Special to The Washington Post.
In the 1980s, AIDS ravaged gay communities across the country. Gay and bisexual men of all races, classes and walks of life were falling ill, dying or attending their friends’ funerals every week.
It seemed that society was essentially allowing people to die from “the fact that not enough rich, white, heterosexual men have gotten AIDS,” as the late HIV-positive gay activist Vito Russo put it in 1988.
The LGBT community united to demand action and address the reality that although HIV did not discriminate, the power structures that could help save lives sure did.
Today, however, HIV does appear to discriminate. More than six in 10 new infections in the United States are among men who have sex with men, known in this field as MSM. Within that group, the hardest-hit are African American men ages 13 to 29. From 2006 to 2009,CDC data show, HIV infections rose by an appalling 48 percent among these young men — one of the largest increases of any demographic. New HIV cases among black MSM are nearly equal to those for their white counterparts, despite the former’s far smaller percentage of the population.

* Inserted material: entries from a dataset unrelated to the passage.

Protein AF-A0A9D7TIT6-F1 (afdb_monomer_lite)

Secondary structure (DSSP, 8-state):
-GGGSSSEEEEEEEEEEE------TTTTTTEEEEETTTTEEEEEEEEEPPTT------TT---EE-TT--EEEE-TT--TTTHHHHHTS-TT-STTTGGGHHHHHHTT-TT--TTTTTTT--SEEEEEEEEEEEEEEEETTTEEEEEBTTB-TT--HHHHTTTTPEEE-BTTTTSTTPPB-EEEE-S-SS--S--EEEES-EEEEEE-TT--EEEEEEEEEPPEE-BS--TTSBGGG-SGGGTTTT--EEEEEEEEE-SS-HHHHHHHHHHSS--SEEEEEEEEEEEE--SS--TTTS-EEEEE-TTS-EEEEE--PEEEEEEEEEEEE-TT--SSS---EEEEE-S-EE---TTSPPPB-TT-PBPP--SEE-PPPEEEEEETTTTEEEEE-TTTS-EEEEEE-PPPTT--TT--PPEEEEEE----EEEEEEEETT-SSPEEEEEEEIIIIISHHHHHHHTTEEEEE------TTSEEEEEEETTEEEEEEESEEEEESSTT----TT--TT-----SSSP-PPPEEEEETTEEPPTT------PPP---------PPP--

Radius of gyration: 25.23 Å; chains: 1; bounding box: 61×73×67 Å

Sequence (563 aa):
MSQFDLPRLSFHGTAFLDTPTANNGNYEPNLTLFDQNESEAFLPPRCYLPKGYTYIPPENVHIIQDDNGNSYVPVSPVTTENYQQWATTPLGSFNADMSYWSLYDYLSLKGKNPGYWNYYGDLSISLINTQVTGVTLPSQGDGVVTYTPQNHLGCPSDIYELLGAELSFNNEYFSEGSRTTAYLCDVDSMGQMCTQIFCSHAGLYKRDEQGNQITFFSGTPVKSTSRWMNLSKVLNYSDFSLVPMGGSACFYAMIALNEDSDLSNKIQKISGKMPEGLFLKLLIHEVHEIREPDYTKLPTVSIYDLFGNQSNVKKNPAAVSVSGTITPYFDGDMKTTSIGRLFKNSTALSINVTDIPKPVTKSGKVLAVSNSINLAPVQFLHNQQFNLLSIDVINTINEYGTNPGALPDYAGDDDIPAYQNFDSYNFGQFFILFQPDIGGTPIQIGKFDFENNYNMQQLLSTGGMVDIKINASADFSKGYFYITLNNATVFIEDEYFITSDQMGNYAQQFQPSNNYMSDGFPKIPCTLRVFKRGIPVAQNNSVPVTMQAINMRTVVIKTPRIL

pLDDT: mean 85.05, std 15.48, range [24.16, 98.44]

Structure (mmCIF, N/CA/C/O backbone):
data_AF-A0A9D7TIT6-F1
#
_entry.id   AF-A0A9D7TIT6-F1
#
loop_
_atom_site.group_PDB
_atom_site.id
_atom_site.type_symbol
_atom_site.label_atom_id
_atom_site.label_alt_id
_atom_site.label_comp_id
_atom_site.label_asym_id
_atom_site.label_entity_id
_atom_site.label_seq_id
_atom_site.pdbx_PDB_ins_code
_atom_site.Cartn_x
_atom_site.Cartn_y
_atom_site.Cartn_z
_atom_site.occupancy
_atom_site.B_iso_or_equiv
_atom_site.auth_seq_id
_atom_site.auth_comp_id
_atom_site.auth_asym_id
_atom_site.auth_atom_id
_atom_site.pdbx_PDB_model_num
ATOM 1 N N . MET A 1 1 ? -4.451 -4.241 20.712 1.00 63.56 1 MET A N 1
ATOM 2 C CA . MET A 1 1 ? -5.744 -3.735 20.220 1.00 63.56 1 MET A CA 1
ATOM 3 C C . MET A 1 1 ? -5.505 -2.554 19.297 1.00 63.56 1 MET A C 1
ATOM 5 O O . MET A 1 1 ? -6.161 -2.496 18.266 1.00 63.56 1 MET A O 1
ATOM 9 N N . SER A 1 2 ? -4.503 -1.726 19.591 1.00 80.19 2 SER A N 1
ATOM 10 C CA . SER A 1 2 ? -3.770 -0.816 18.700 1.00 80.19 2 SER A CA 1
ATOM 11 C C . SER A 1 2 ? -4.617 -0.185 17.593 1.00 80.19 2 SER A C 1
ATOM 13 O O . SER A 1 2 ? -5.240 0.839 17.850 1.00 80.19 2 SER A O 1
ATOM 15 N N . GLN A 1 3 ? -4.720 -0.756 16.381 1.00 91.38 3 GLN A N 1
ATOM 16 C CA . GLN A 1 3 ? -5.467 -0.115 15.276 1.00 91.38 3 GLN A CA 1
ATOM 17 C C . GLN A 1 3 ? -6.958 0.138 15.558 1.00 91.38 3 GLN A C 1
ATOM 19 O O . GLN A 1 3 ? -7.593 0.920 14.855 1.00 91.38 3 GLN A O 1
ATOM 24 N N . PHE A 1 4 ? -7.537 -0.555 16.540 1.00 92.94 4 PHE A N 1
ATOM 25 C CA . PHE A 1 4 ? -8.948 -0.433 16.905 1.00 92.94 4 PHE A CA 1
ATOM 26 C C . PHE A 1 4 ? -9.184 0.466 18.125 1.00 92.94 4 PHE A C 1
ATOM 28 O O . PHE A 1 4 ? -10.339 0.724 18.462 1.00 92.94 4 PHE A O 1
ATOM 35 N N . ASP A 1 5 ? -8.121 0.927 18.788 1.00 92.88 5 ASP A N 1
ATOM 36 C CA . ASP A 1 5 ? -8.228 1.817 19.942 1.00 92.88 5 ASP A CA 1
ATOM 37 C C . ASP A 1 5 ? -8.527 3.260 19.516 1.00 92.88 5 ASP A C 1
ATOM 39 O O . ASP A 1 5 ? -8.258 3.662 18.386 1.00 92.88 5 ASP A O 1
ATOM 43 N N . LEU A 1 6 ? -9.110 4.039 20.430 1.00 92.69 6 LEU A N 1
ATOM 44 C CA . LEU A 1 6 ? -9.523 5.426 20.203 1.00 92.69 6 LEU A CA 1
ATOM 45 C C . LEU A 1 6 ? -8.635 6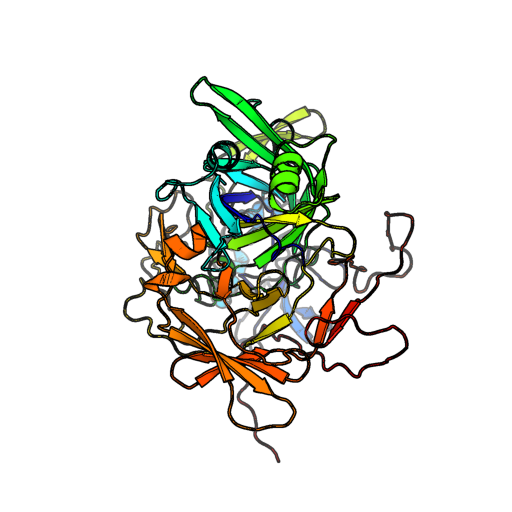.402 21.000 1.00 92.69 6 LEU A C 1
ATOM 47 O O . LEU A 1 6 ? -8.238 6.077 22.124 1.00 92.69 6 LEU A O 1
ATOM 51 N N . PRO A 1 7 ? -8.371 7.616 20.481 1.00 94.44 7 PRO A N 1
ATOM 52 C CA . PRO A 1 7 ? -8.830 8.144 19.193 1.00 94.44 7 PRO A CA 1
ATOM 53 C C . PRO A 1 7 ? -8.086 7.536 17.993 1.00 94.44 7 PRO A C 1
ATOM 55 O O . PRO A 1 7 ? -6.964 7.053 18.136 1.00 94.44 7 PRO A O 1
ATOM 58 N N . ARG A 1 8 ? -8.699 7.599 16.803 1.00 96.25 8 ARG A N 1
ATOM 59 C CA . ARG A 1 8 ? -8.059 7.197 15.536 1.00 96.25 8 ARG A CA 1
ATOM 60 C C . ARG A 1 8 ? -7.922 8.398 14.618 1.00 96.25 8 ARG A C 1
ATOM 62 O O . ARG A 1 8 ? -8.918 9.054 14.327 1.00 96.25 8 ARG A O 1
ATOM 69 N N . LEU A 1 9 ? -6.703 8.672 14.171 1.00 98.00 9 LEU A N 1
ATOM 70 C CA . LEU A 1 9 ? -6.411 9.691 13.168 1.00 98.00 9 LEU A CA 1
ATOM 71 C C . LEU A 1 9 ? -6.290 8.989 11.820 1.00 98.00 9 LEU A C 1
ATOM 73 O O . LEU A 1 9 ? -5.299 8.301 11.575 1.00 98.00 9 LEU A O 1
ATOM 77 N N . SER A 1 10 ? -7.295 9.147 10.970 1.00 98.44 10 SER A N 1
ATOM 78 C CA . SER A 1 10 ? -7.265 8.686 9.584 1.00 98.44 10 SER A CA 1
ATOM 79 C C . SER A 1 10 ? -6.446 9.659 8.755 1.00 98.44 10 SER A C 1
ATOM 81 O O . SER A 1 10 ? -6.615 10.871 8.899 1.00 98.44 10 SER A O 1
ATOM 83 N N . PHE A 1 11 ? -5.589 9.151 7.878 1.00 98.44 11 PHE A N 1
ATOM 84 C CA . PHE A 1 11 ? -4.834 9.980 6.948 1.00 98.44 11 PHE A CA 1
ATOM 85 C C . PHE A 1 11 ? -4.904 9.432 5.528 1.00 98.44 11 PHE A C 1
ATOM 87 O O . PHE A 1 11 ? -5.068 8.225 5.323 1.00 98.44 11 PHE A O 1
ATOM 94 N N . HIS A 1 12 ? -4.743 10.330 4.563 1.00 98.31 12 HIS A N 1
ATOM 95 C CA . HIS A 1 12 ? -4.638 10.006 3.149 1.00 98.31 12 HIS A CA 1
ATOM 96 C C . HIS A 1 12 ? -3.763 11.029 2.418 1.00 98.31 12 HIS A C 1
ATOM 98 O O . HIS A 1 12 ? -3.736 12.205 2.780 1.00 98.31 12 HIS A O 1
ATOM 104 N N . GLY A 1 13 ? -3.067 10.583 1.379 1.00 97.31 13 GLY A N 1
ATOM 105 C CA . GLY A 1 13 ? -2.361 11.435 0.431 1.00 97.31 13 GLY A CA 1
ATOM 106 C C . GLY A 1 13 ? -1.590 10.605 -0.579 1.00 97.31 13 GLY A C 1
ATOM 107 O O . GLY A 1 13 ? -1.957 9.469 -0.871 1.00 97.31 13 GLY A O 1
ATOM 108 N N . THR A 1 14 ? -0.499 11.159 -1.092 1.00 96.62 14 THR A N 1
ATOM 109 C CA . THR A 1 14 ? 0.331 10.520 -2.115 1.00 96.62 14 THR A CA 1
ATOM 110 C C . THR A 1 14 ? 1.702 10.188 -1.541 1.00 96.62 14 THR A C 1
ATOM 112 O O . THR A 1 14 ? 2.189 10.848 -0.623 1.00 96.62 14 THR A O 1
ATOM 115 N N . ALA A 1 15 ? 2.360 9.179 -2.093 1.00 95.69 15 ALA A N 1
ATOM 116 C CA . ALA A 1 15 ? 3.778 8.956 -1.886 1.00 95.69 15 ALA A CA 1
ATOM 117 C C . ALA A 1 15 ? 4.487 8.697 -3.217 1.00 95.69 15 ALA A C 1
ATOM 119 O O . ALA A 1 15 ? 3.877 8.254 -4.192 1.00 95.69 15 ALA A O 1
ATOM 120 N N . PHE A 1 16 ? 5.791 8.959 -3.236 1.00 94.06 16 PHE A N 1
ATOM 121 C CA . PHE A 1 16 ? 6.675 8.482 -4.291 1.00 94.06 16 PHE A CA 1
ATOM 122 C C . PHE A 1 16 ? 7.508 7.322 -3.774 1.00 94.06 16 PHE A C 1
ATOM 124 O O . PHE A 1 16 ? 8.124 7.428 -2.710 1.00 94.06 16 PHE A O 1
ATOM 131 N N . LEU A 1 17 ? 7.515 6.235 -4.542 1.00 92.69 17 LEU A N 1
ATOM 132 C CA . LEU A 1 17 ? 8.378 5.083 -4.322 1.00 92.69 17 LEU A CA 1
ATOM 133 C C . LEU A 1 17 ? 9.513 5.158 -5.334 1.00 92.69 17 LEU A C 1
ATOM 135 O O . LEU A 1 17 ? 9.299 4.957 -6.528 1.00 92.69 17 LEU A O 1
ATOM 139 N N . ASP A 1 18 ? 10.718 5.454 -4.867 1.00 89.81 18 ASP A N 1
ATOM 140 C CA . ASP A 1 18 ? 11.907 5.518 -5.711 1.00 89.81 18 ASP A CA 1
ATOM 141 C C . ASP A 1 18 ? 12.736 4.235 -5.576 1.00 89.81 18 ASP A C 1
ATOM 143 O O . ASP A 1 18 ? 13.953 4.251 -5.409 1.00 89.81 18 ASP A O 1
ATOM 147 N N . THR A 1 19 ? 12.059 3.088 -5.594 1.00 83.31 19 THR A N 1
ATOM 148 C CA . THR A 1 19 ? 12.698 1.782 -5.440 1.00 83.31 19 THR A CA 1
ATOM 149 C C . THR A 1 19 ? 13.444 1.408 -6.723 1.00 83.31 19 THR A C 1
ATOM 151 O O . THR A 1 19 ? 12.814 1.353 -7.781 1.00 83.31 19 THR A O 1
ATOM 154 N N . PRO A 1 20 ? 14.765 1.141 -6.668 1.00 79.06 20 PRO A N 1
ATOM 155 C CA . PRO A 1 20 ? 15.496 0.627 -7.803 1.00 79.06 20 PRO A CA 1
ATOM 156 C C . PRO A 1 20 ? 15.007 -0.768 -8.144 1.00 79.06 20 PRO A C 1
ATOM 158 O O . PRO A 1 20 ? 14.917 -1.644 -7.284 1.00 79.06 20 PRO A O 1
ATOM 161 N N . THR A 1 21 ? 14.739 -0.987 -9.420 1.00 68.31 21 THR A N 1
ATOM 162 C CA . THR A 1 21 ? 14.355 -2.299 -9.920 1.00 68.31 21 THR A CA 1
ATOM 163 C C . THR A 1 21 ? 15.125 -2.616 -11.195 1.00 68.31 21 THR A C 1
ATOM 165 O O . THR A 1 21 ? 15.075 -1.899 -12.189 1.00 68.31 21 THR A O 1
ATOM 168 N N . ALA A 1 22 ? 15.834 -3.740 -11.157 1.00 58.56 22 ALA A N 1
ATOM 169 C CA . ALA A 1 22 ? 16.133 -4.546 -12.337 1.00 58.56 22 ALA A CA 1
ATOM 170 C C . ALA A 1 22 ? 15.248 -5.812 -12.341 1.00 58.56 22 ALA A C 1
ATOM 172 O O . ALA A 1 22 ? 15.610 -6.826 -12.932 1.00 58.56 22 ALA A O 1
ATOM 173 N N . ASN A 1 23 ? 14.135 -5.770 -11.596 1.00 56.53 23 ASN A N 1
ATOM 174 C CA . ASN A 1 23 ? 13.260 -6.897 -11.319 1.00 56.53 23 ASN A CA 1
ATOM 175 C C . ASN A 1 23 ? 12.562 -7.342 -12.610 1.00 56.53 23 ASN A C 1
ATOM 177 O O . ASN A 1 23 ? 12.002 -6.550 -13.368 1.00 56.53 23 ASN A O 1
ATOM 181 N N . ASN A 1 24 ? 12.622 -8.640 -12.848 1.00 53.41 24 ASN A N 1
ATOM 182 C CA . ASN A 1 24 ? 12.193 -9.332 -14.049 1.00 53.41 24 ASN A CA 1
ATOM 183 C C . ASN A 1 24 ? 10.754 -9.857 -13.965 1.00 53.41 24 ASN A C 1
ATOM 185 O O . ASN A 1 24 ? 10.316 -10.509 -14.910 1.00 53.41 24 ASN A O 1
ATOM 189 N N . GLY A 1 25 ? 9.994 -9.551 -12.906 1.00 59.69 25 GLY A N 1
ATOM 190 C CA . GLY A 1 25 ? 8.612 -10.023 -12.757 1.00 59.69 25 GLY A CA 1
ATOM 191 C C . GLY A 1 25 ? 7.697 -9.715 -13.956 1.00 59.69 25 GLY A C 1
ATOM 192 O O . GLY A 1 25 ? 6.814 -10.510 -14.265 1.00 59.69 25 GLY A O 1
ATOM 193 N N . ASN A 1 26 ? 7.938 -8.619 -14.690 1.00 66.69 26 ASN A N 1
ATOM 194 C CA . ASN A 1 26 ? 7.186 -8.284 -15.912 1.00 66.69 26 ASN A CA 1
ATOM 195 C C . ASN A 1 26 ? 7.570 -9.148 -17.133 1.00 66.69 26 ASN A C 1
ATOM 197 O O . ASN A 1 26 ? 6.795 -9.275 -18.080 1.00 66.69 26 ASN A O 1
ATOM 201 N N . TYR A 1 27 ? 8.772 -9.726 -17.130 1.00 74.12 27 TYR A N 1
ATOM 202 C CA . TYR A 1 27 ? 9.323 -10.503 -18.245 1.00 74.12 27 TYR A CA 1
ATOM 203 C C . TYR A 1 27 ? 9.434 -11.997 -17.944 1.00 74.12 27 TYR A C 1
ATOM 205 O O . TYR A 1 27 ? 9.793 -12.779 -18.828 1.00 74.12 27 TYR A O 1
ATOM 213 N N . GLU A 1 28 ? 9.122 -12.417 -16.721 1.00 72.88 28 GLU A N 1
ATOM 214 C CA . GLU A 1 28 ? 9.071 -13.818 -16.345 1.00 72.88 28 GLU A CA 1
ATOM 215 C C . GLU A 1 28 ? 7.950 -14.584 -17.067 1.00 72.88 28 GLU A C 1
ATOM 217 O O . GLU A 1 28 ? 6.860 -14.059 -17.293 1.00 72.88 28 GLU A O 1
ATOM 222 N N . PRO A 1 29 ? 8.177 -15.866 -17.401 1.00 77.12 29 PRO A N 1
ATOM 223 C CA . PRO A 1 29 ? 9.422 -16.615 -17.217 1.00 77.12 29 PRO A CA 1
ATOM 224 C C . PRO A 1 29 ? 10.445 -16.399 -18.351 1.00 77.12 29 PRO A C 1
ATOM 226 O O . PRO A 1 29 ? 11.480 -17.050 -18.349 1.00 77.12 29 PRO A O 1
ATOM 229 N N . ASN A 1 30 ? 10.168 -15.544 -19.340 1.00 87.50 30 ASN A N 1
ATOM 230 C CA . ASN A 1 30 ? 10.911 -15.488 -20.605 1.00 87.50 30 ASN A CA 1
ATOM 231 C C . ASN A 1 30 ? 12.283 -14.803 -20.507 1.00 87.50 30 ASN A C 1
ATOM 233 O O . ASN A 1 30 ? 13.182 -15.168 -21.260 1.00 87.50 30 ASN A O 1
ATOM 237 N N . LEU A 1 31 ? 12.468 -13.836 -19.607 1.00 87.81 31 LEU A N 1
ATOM 238 C CA . LEU A 1 31 ? 13.760 -13.205 -19.321 1.00 87.81 31 LEU A CA 1
ATOM 239 C C . LEU A 1 31 ? 14.028 -13.255 -17.819 1.00 87.81 31 LEU A C 1
ATOM 241 O O . LEU A 1 31 ? 13.224 -12.777 -17.020 1.00 87.81 31 LEU A O 1
ATOM 245 N N . THR A 1 32 ? 15.179 -13.803 -17.440 1.00 83.38 32 THR A N 1
ATOM 246 C CA . THR A 1 32 ? 15.627 -13.857 -16.047 1.00 83.38 32 THR A CA 1
ATOM 247 C C . THR A 1 32 ? 17.000 -13.219 -15.935 1.00 83.38 32 THR A C 1
ATOM 249 O O . THR A 1 32 ? 17.940 -13.592 -16.644 1.00 83.38 32 THR A O 1
ATOM 252 N N . LEU A 1 33 ? 17.099 -12.245 -15.034 1.00 82.19 33 LEU A N 1
ATOM 253 C CA . LEU A 1 33 ? 18.301 -11.442 -14.815 1.00 82.19 33 LEU A CA 1
ATOM 254 C C . LEU A 1 33 ? 19.031 -11.814 -13.520 1.00 82.19 33 LEU A C 1
ATOM 256 O O . LEU A 1 33 ? 20.147 -11.354 -13.307 1.00 82.19 33 LEU A O 1
ATOM 260 N N . PHE A 1 34 ? 18.428 -12.649 -12.673 1.00 78.00 34 PHE A N 1
ATOM 261 C CA . PHE A 1 34 ? 18.930 -12.965 -11.340 1.00 78.00 34 PHE A CA 1
ATOM 262 C C . PHE A 1 34 ? 18.827 -14.463 -11.029 1.00 78.00 34 PHE A C 1
ATOM 264 O O . PHE A 1 34 ? 17.810 -15.095 -11.321 1.00 78.00 34 PHE A O 1
ATOM 271 N N . ASP A 1 35 ? 19.883 -15.018 -10.441 1.00 74.56 35 ASP A N 1
ATOM 272 C CA . ASP A 1 35 ? 19.950 -16.378 -9.919 1.00 74.56 35 ASP A CA 1
ATOM 273 C C . ASP A 1 35 ? 19.573 -16.388 -8.435 1.00 74.56 35 ASP A C 1
ATOM 275 O O . ASP A 1 35 ? 20.305 -15.880 -7.585 1.00 74.56 35 ASP A O 1
ATOM 279 N N . GLN A 1 36 ? 18.434 -16.997 -8.109 1.00 67.00 36 GLN A N 1
ATOM 280 C CA . GLN A 1 36 ? 17.989 -17.120 -6.721 1.00 67.00 36 GLN A CA 1
ATOM 281 C C . GLN A 1 36 ? 18.893 -18.024 -5.877 1.00 67.00 36 GLN A C 1
ATOM 283 O O . GLN A 1 36 ? 19.015 -17.791 -4.675 1.00 67.00 36 GLN A O 1
ATOM 288 N N . ASN A 1 37 ? 19.500 -19.056 -6.471 1.00 67.44 37 ASN A N 1
ATOM 289 C CA . ASN A 1 37 ? 20.297 -20.024 -5.714 1.00 67.44 37 ASN A CA 1
ATOM 290 C C . ASN A 1 37 ? 21.604 -19.392 -5.234 1.00 67.44 37 ASN A C 1
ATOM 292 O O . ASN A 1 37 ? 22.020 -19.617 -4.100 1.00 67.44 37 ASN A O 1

This alarming disparity is one that the 19th International AIDS Conference, which begins Sunday in Washington, will address.
Even while this crisis has grown, help in combatting it has been shrinking. HIV no longer seems to be a priority for some in the gay community. Foundations focused on lesbian, gay, bisexual and transgender people, which have historically provided millions of dollars in crucial funding for HIV service organizations, are shifting their resources elsewhere. The fight is different now. There is a lack of urgency among some well-off, white gay men, a segment of the LGBT community that was crucial in battling HIV and turning the tide in the 1980s and ’90s.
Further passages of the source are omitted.